見出し画像

旅人になった日と、それから。

初めてパンパンに荷物が詰まったバックパックを背負ったとき、「ああ、旅に出るんだな」と思った。

リュックは手に持った状態からパッと担ぐもの、というイメージで生きてきた自分にとって、座った状態で背負ってからよいしょ、と慎重に立ち上がらなければいけないそれは、特別感を高めるのに十分なものだった。胸と腰のベルトをカッチリ閉めることで、体全体に重さが分散して楽になる。リュックについている腰ベルトの機能性なんて、そのときまで知らなかった。

それまで使っていたスーツケースは、日本に送り返した。

日々暮らすために必要な装備は、実はとても少ないと知る。このバックパックひとつだけで、わたしはこれからの数ヶ月、生活できてしまうのだ。

この相棒さえいれば、どこにだって行ける。行ってもいい。わたしにとってそれは旅の象徴であり、自由の象徴のようにも感じられた。

「バックパックが旅の象徴だなんてありがちだね」「夢見がちだね」。そう冷笑するひともいるかもしれない。若いころのわたしには、確かにわかりやすく「旅人っぽいひと」への憧れもあったと思うし、否定はしない。

でもたぶん、一度でも長い旅をしたことのあるひとなら、きっとこう言ってくれる気がする。「あ、わかるわかる」って。ちょっとはにかんだような、めちゃめちゃいい表情をしながらさ。たぶん、たぶんだけど。

そのときわたしは、オーストラリアでのワーキングホリデー生活を半年ほど終えたところだった。

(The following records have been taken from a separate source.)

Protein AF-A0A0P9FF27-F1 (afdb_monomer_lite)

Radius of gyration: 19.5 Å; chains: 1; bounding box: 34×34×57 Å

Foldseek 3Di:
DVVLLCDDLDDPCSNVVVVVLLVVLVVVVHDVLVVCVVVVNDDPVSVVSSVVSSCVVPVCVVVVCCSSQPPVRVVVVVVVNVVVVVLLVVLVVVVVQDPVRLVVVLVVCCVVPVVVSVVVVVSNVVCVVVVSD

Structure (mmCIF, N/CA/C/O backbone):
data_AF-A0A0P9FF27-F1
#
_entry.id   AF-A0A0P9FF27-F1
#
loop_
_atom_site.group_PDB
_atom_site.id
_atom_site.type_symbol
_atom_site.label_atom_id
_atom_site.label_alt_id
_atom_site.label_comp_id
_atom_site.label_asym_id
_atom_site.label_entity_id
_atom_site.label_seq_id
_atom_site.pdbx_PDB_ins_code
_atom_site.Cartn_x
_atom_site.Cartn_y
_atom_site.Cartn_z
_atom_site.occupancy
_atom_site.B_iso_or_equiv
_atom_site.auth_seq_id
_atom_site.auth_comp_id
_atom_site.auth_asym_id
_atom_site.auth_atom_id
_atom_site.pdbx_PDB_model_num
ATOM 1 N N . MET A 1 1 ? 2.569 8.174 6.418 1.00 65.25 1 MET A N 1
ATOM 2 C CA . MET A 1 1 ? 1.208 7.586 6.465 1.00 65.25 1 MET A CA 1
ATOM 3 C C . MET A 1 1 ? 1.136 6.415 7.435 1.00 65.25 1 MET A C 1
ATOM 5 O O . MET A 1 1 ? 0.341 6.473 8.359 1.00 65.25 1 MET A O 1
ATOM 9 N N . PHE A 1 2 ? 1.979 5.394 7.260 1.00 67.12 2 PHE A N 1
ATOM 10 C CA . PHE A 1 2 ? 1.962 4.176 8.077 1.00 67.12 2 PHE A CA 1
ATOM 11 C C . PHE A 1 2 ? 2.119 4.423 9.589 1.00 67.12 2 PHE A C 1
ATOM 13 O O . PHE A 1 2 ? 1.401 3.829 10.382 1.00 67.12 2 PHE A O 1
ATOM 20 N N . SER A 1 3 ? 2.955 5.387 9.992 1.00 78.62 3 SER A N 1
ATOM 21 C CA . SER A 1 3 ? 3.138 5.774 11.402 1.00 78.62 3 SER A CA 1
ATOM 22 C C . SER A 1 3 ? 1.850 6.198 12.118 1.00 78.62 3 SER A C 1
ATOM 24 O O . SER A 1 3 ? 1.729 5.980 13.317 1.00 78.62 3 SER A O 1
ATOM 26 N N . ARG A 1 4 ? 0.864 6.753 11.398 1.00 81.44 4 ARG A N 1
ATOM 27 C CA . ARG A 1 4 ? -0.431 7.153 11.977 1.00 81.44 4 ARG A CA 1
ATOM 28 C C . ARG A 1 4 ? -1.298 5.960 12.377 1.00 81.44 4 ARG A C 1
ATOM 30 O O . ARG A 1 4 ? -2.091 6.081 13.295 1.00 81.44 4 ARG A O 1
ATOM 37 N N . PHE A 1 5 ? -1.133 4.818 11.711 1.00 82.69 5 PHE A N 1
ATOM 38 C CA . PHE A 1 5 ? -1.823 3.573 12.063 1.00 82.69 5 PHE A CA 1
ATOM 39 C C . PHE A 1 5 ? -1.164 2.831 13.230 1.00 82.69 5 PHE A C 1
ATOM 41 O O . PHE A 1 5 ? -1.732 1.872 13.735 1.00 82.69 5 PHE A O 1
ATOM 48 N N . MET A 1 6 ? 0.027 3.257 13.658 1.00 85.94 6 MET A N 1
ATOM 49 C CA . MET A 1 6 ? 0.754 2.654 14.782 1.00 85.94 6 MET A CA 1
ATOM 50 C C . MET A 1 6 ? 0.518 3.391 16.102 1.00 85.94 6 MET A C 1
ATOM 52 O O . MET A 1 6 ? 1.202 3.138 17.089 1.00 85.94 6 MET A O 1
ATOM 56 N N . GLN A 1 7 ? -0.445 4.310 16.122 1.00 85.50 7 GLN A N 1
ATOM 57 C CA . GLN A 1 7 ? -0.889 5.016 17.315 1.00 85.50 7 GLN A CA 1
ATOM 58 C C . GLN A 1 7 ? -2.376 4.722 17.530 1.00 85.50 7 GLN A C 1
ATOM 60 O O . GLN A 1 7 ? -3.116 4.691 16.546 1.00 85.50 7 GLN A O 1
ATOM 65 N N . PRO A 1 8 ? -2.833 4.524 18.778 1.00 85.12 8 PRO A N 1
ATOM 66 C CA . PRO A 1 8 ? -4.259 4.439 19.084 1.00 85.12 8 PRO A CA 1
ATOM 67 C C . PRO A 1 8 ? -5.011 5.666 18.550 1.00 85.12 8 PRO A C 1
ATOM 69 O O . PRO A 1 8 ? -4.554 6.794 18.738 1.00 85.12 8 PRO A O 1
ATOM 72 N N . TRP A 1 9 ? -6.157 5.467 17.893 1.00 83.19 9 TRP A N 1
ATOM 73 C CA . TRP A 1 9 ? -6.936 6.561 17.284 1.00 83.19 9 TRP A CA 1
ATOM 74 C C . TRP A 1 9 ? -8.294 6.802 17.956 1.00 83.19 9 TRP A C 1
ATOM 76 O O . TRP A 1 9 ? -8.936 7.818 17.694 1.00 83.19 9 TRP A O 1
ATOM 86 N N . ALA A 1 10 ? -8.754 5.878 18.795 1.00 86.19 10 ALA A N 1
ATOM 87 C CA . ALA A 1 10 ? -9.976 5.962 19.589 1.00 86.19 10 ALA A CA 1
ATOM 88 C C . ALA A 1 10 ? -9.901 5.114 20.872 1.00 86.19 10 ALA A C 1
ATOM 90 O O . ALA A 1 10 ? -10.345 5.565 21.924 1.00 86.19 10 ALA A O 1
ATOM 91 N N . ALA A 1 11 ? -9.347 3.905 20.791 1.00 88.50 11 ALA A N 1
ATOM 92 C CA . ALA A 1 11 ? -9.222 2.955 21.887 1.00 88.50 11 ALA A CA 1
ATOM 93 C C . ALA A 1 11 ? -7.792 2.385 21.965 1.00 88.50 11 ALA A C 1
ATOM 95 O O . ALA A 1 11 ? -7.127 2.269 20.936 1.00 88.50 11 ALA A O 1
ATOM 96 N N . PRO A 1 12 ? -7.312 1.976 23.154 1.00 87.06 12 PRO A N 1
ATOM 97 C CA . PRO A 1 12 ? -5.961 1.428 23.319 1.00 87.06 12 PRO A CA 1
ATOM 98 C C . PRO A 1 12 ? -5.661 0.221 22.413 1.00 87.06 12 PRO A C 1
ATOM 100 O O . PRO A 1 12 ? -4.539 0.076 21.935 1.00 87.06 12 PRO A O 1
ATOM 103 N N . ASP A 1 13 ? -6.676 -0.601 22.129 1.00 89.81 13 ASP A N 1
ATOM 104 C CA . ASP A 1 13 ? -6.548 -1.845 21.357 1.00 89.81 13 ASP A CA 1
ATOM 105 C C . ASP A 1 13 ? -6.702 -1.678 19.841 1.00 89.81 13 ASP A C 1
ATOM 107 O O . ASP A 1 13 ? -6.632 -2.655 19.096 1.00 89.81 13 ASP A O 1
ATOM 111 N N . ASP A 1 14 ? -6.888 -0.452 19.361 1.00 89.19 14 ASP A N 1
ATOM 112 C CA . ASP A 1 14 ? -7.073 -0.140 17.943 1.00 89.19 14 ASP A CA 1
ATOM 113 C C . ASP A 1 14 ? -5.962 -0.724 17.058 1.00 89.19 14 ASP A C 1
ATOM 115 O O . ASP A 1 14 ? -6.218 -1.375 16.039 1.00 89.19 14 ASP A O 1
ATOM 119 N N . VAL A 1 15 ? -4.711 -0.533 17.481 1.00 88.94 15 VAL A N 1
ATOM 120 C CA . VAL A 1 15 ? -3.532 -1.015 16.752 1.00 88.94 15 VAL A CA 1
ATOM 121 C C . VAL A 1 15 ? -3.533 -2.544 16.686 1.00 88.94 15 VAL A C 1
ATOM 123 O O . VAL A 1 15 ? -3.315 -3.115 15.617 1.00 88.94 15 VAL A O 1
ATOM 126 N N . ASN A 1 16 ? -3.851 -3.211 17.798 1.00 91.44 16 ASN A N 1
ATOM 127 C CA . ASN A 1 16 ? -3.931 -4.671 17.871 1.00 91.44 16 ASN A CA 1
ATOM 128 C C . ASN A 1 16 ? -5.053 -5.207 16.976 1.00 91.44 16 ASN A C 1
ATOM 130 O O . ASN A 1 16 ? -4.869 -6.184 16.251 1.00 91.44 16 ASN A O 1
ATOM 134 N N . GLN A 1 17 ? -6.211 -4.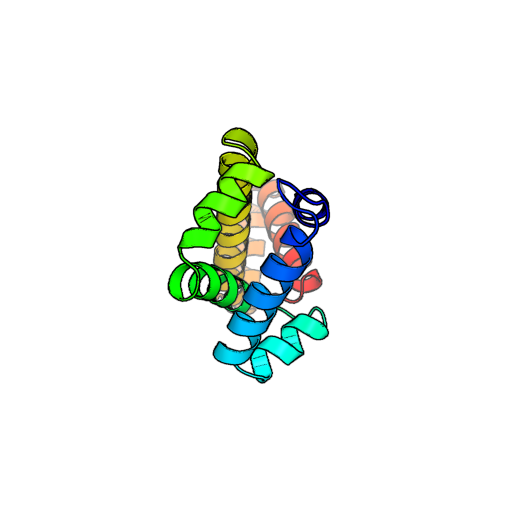543 16.974 1.00 90.25 17 GLN A N 1
ATOM 135 C CA . GLN A 1 17 ? -7.334 -4.912 16.123 1.00 90.25 17 GLN A CA 1
ATOM 136 C C . GLN A 1 17 ? -6.969 -4.812 14.638 1.00 90.25 17 GLN A C 1
ATOM 138 O O . GLN A 1 17 ? -7.253 -5.732 13.870 1.00 90.25 17 GLN A O 1
ATOM 143 N N . LEU A 1 18 ? -6.308 -3.727 14.231 1.00 90.44 18 LEU A N 1
ATOM 144 C CA . LEU A 1 18 ? -5.847 -3.550 12.856 1.00 90.44 18 LEU A CA 1
ATOM 145 C C . LEU A 1 18 ? -4.813 -4.606 12.451 1.00 90.44 18 LEU A C 1
ATOM 147 O O . LEU A 1 18 ? -4.895 -5.137 11.344 1.00 90.44 18 LEU A O 1
ATOM 151 N N . GLN A 1 19 ? -3.872 -4.939 13.336 1.00 90.25 19 GLN A N 1
ATOM 152 C CA . GLN A 1 19 ? -2.899 -6.004 13.082 1.00 90.25 19 GLN A CA 1
ATOM 153 C C . GLN A 1 19 ? -3.578 -7.368 12.924 1.00 90.25 19 GLN A C 1
ATOM 155 O O . GLN A 1 19 ? -3.259 -8.096 11.989 1.00 90.25 19 GLN A O 1
ATOM 160 N N . ASN A 1 20 ? -4.559 -7.691 13.769 1.00 92.44 20 ASN A N 1
ATOM 161 C CA . ASN A 1 20 ? -5.318 -8.938 13.661 1.00 92.44 20 ASN A CA 1
ATOM 162 C C . ASN A 1 20 ? -6.099 -9.028 12.346 1.00 92.44 20 ASN A C 1
ATOM 164 O O . ASN A 1 20 ? -6.081 -10.068 11.694 1.00 92.44 20 ASN A O 1
ATOM 168 N N . ILE A 1 21 ? -6.734 -7.931 11.925 1.00 91.38 21 ILE A N 1
ATOM 169 C CA . ILE A 1 21 ? -7.395 -7.831 10.616 1.00 91.38 21 ILE A CA 1
ATOM 170 C C . ILE A 1 21 ? -6.392 -8.109 9.489 1.00 91.38 21 ILE A C 1
ATOM 172 O O . ILE A 1 21 ? -6.644 -8.923 8.603 1.00 91.38 21 ILE A O 1
ATOM 176 N N . PHE A 1 22 ? -5.234 -7.453 9.536 1.00 90.56 22 PHE A N 1
ATOM 177 C CA . PHE A 1 22 ? -4.200 -7.583 8.518 1.00 90.56 22 PHE A CA 1
ATOM 178 C C . PHE A 1 22 ? -3.637 -9.010 8.427 1.00 90.56 22 PHE A C 1
ATOM 180 O O . PHE A 1 22 ? -3.514 -9.563 7.334 1.00 90.56 22 PHE A O 1
ATOM 187 N N . LEU A 1 23 ? -3.338 -9.627 9.573 1.00 92.31 23 LEU A N 1
ATOM 188 C CA . LEU A 1 23 ? -2.873 -11.012 9.657 1.00 92.31 23 LEU A CA 1
ATOM 189 C C . LEU A 1 23 ? -3.950 -12.009 9.208 1.00 92.31 23 LEU A C 1
ATOM 191 O O . LEU A 1 23 ? -3.626 -12.985 8.534 1.00 92.31 23 LEU A O 1
ATOM 195 N N . GLY A 1 24 ? -5.222 -11.746 9.523 1.00 92.88 24 GLY A N 1
ATOM 196 C CA . GLY A 1 24 ? -6.356 -12.533 9.037 1.00 92.88 24 GLY A CA 1
ATOM 197 C C . GLY A 1 24 ? -6.434 -12.539 7.511 1.00 92.88 24 GLY A C 1
ATOM 198 O O . GLY A 1 24 ? -6.477 -13.605 6.900 1.00 92.88 24 GLY A O 1
ATOM 199 N N . VAL A 1 25 ? -6.328 -11.363 6.887 1.00 92.25 25 VAL A N 1
ATOM 200 C CA . VAL A 1 25 ? -6.313 -11.237 5.421 1.00 92.25 25 VAL A CA 1
ATOM 201 C C . VAL A 1 25 ? -5.090 -11.924 4.809 1.00 92.25 25 VAL A C 1
ATOM 203 O O . VAL A 1 25 ? -5.216 -12.615 3.800 1.00 92.25 25 VAL A O 1
ATOM 206 N N . LEU A 1 26 ? -3.904 -11.792 5.414 1.00 92.19 26 LEU A N 1
ATOM 207 C CA . LEU A 1 26 ? -2.709 -12.514 4.959 1.00 92.19 26 LEU A CA 1
ATOM 208 C C . LEU A 1 26 ? -2.899 -14.033 4.992 1.00 92.19 26 LEU A C 1
ATOM 210 O O . LEU A 1 26 ? -2.461 -14.724 4.071 1.00 92.19 26 LEU A O 1
ATOM 214 N N . ASN A 1 27 ? -3.550 -14.544 6.037 1.00 92.62 27 ASN A N 1
ATOM 215 C CA . ASN A 1 27 ? -3.854 -15.962 6.170 1.00 92.62 27 ASN A CA 1
ATOM 216 C C . ASN A 1 27 ? -4.798 -16.444 5.053 1.00 92.62 27 ASN A C 1
ATOM 218 O O . ASN A 1 27 ? -4.557 -17.489 4.453 1.00 92.62 27 ASN A O 1
ATOM 222 N N . GLU A 1 28 ? -5.820 -15.656 4.714 1.00 91.88 28 GLU A N 1
ATOM 223 C CA . GLU A 1 28 ? -6.768 -15.971 3.636 1.00 91.88 28 GLU A CA 1
ATOM 224 C C . GLU A 1 28 ? -6.152 -15.867 2.231 1.00 91.88 28 GLU A C 1
ATOM 226 O O . GLU A 1 28 ? -6.478 -16.660 1.348 1.00 91.88 28 GLU A O 1
ATOM 231 N N . LEU A 1 29 ? -5.238 -14.917 2.008 1.00 90.06 29 LEU A N 1
ATOM 232 C CA . LEU A 1 29 ? -4.540 -14.742 0.726 1.00 90.06 29 LEU A CA 1
ATOM 233 C C . LEU A 1 29 ? -3.429 -15.783 0.486 1.00 90.06 29 LEU A C 1
ATOM 235 O O . LEU A 1 29 ? -2.923 -15.905 -0.635 1.00 90.06 29 LEU A O 1
ATOM 239 N N . GLY A 1 30 ? -3.075 -16.554 1.517 1.00 91.69 30 GLY A N 1
ATOM 240 C CA . GLY A 1 30 ? -2.252 -17.754 1.429 1.00 91.69 30 GLY A CA 1
ATOM 241 C C . GLY A 1 30 ? -0.766 -17.560 1.746 1.00 91.69 30 GLY A C 1
ATOM 242 O O . GLY A 1 30 ? -0.169 -16.490 1.590 1.00 91.69 30 GLY A O 1
ATOM 243 N N . GLY A 1 31 ? -0.128 -18.666 2.144 1.00 90.38 31 GLY A N 1
ATOM 244 C CA . GLY A 1 31 ? 1.237 -18.676 2.680 1.00 90.38 31 GLY A CA 1
ATOM 245 C C . GLY A 1 31 ? 2.320 -18.159 1.728 1.00 90.38 31 GLY A C 1
ATOM 246 O O . GLY A 1 31 ? 3.302 -17.583 2.184 1.00 90.38 31 GLY A O 1
ATOM 247 N N . ALA A 1 32 ? 2.153 -18.302 0.410 1.00 88.88 32 ALA A N 1
ATOM 248 C CA . ALA A 1 32 ? 3.132 -17.799 -0.557 1.00 88.88 32 ALA A CA 1
ATOM 249 C C . ALA A 1 32 ? 3.188 -16.262 -0.588 1.00 88.88 32 ALA A C 1
ATOM 251 O O . ALA A 1 32 ? 4.274 -15.686 -0.664 1.00 88.88 32 ALA A O 1
ATOM 252 N N . LEU A 1 33 ? 2.028 -15.59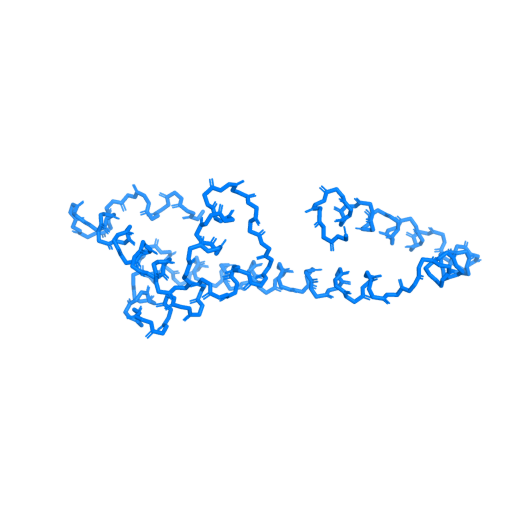6 -0.513 1.00 90.19 33 LEU A N 1
ATOM 253 C CA . LEU A 1 33 ? 1.962 -14.138 -0.431 1.00 90.19 33 LEU A CA 1
ATOM 254 C C . LEU A 1 33 ? 2.480 -13.671 0.930 1.00 90.19 33 LEU A C 1
ATOM 256 O O . LEU A 1 33 ? 3.311 -12.768 0.974 1.00 90.19 33 LEU A O 1
ATOM 260 N N . ALA A 1 34 ? 2.080 -14.337 2.017 1.00 91.06 34 ALA A N 1
ATOM 261 C CA . ALA A 1 34 ? 2.577 -14.031 3.356 1.00 91.06 34 ALA A CA 1
ATOM 262 C C . ALA A 1 34 ? 4.109 -14.149 3.452 1.00 91.06 34 ALA A C 1
ATOM 264 O O . ALA A 1 34 ? 4.767 -13.250 3.968 1.00 91.06 34 ALA A O 1
ATOM 265 N N . GLN A 1 35 ? 4.711 -15.197 2.883 1.00 92.19 35 GLN A N 1
ATOM 266 C CA . GLN A 1 35 ? 6.170 -15.341 2.840 1.00 92.19 35 GLN A CA 1
ATOM 267 C C . GLN A 1 35 ? 6.851 -14.207 2.070 1.00 92.19 35 GLN A C 1
ATOM 269 O O . GLN A 1 35 ? 7.897 -13.725 2.503 1.00 92.19 35 GLN A O 1
ATOM 274 N N . ARG A 1 36 ? 6.288 -13.776 0.934 1.00 89.56 36 ARG A N 1
ATOM 275 C CA . ARG A 1 36 ? 6.823 -12.629 0.187 1.00 89.56 36 ARG A CA 1
ATOM 276 C C . ARG A 1 36 ? 6.689 -11.335 0.978 1.00 89.56 36 ARG A C 1
ATOM 278 O O . ARG A 1 36 ? 7.647 -10.574 1.014 1.00 89.56 36 ARG A O 1
ATOM 285 N N . PHE A 1 37 ? 5.558 -11.131 1.650 1.00 89.88 37 PHE A N 1
ATOM 286 C CA . PHE A 1 37 ? 5.333 -9.994 2.540 1.00 89.88 37 PHE A CA 1
ATOM 287 C C . PHE A 1 37 ? 6.387 -9.930 3.654 1.00 89.88 37 PHE A C 1
ATOM 289 O O . PHE A 1 37 ? 7.105 -8.942 3.757 1.00 89.88 37 PHE A O 1
ATOM 296 N N . PHE A 1 38 ? 6.557 -11.006 4.428 1.00 89.06 38 PHE A N 1
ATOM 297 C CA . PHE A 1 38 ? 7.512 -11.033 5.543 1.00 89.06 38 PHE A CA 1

前半はいわゆる大都市のシドニーで、在住日本人向けのフリーペーパー編集部でライターとして働かせてもらいながら、多国籍のルームメイトたちとシェア暮らしをしていた。

そこまでは、日本からフィジー、フィジーからオーストラリアへとずっと転がしてきたスーツケースを使っていた。でもここからの旅では、スーツケースは足かせになる。だからスーツケースは日本へ送り返し、バックパックのみに切り替えようと決めた。しかもちょうど友人が、使っていない新品状態のバックパックを譲ってくれたのだ。

スーツケースが足かせになってしまう旅。つまりそれは、それまでのように「どこか一箇所に腰を落ち着けるわけではない」旅。機動性高く、心の赴くままに、次から次へと動くつもりの旅、ということだ。

都市部で働き暮らした半年を終え、わたしはオーストラリアの田舎の暮らしが見てみたい、という思いをむくむくと高めていた。なにせ、オーストラリア大陸は日本の約20倍。地図で比べると、日本地図はオーストラリア大陸の中に柄のアクセント、くらいの印象ですっぽりと小さくおさまってしまう。

日本国内ですら、北海道から沖縄まで、各地方であれだけいろいろなカルチャーがある。たとえば外国から来た観光客が“Tokyo”と”Kyoto”だけを見て「それが日本だ」というイメージを抱かれるのは、まあアリだとは思うけれど、なんだかちょっと釈然としない気持ちもある。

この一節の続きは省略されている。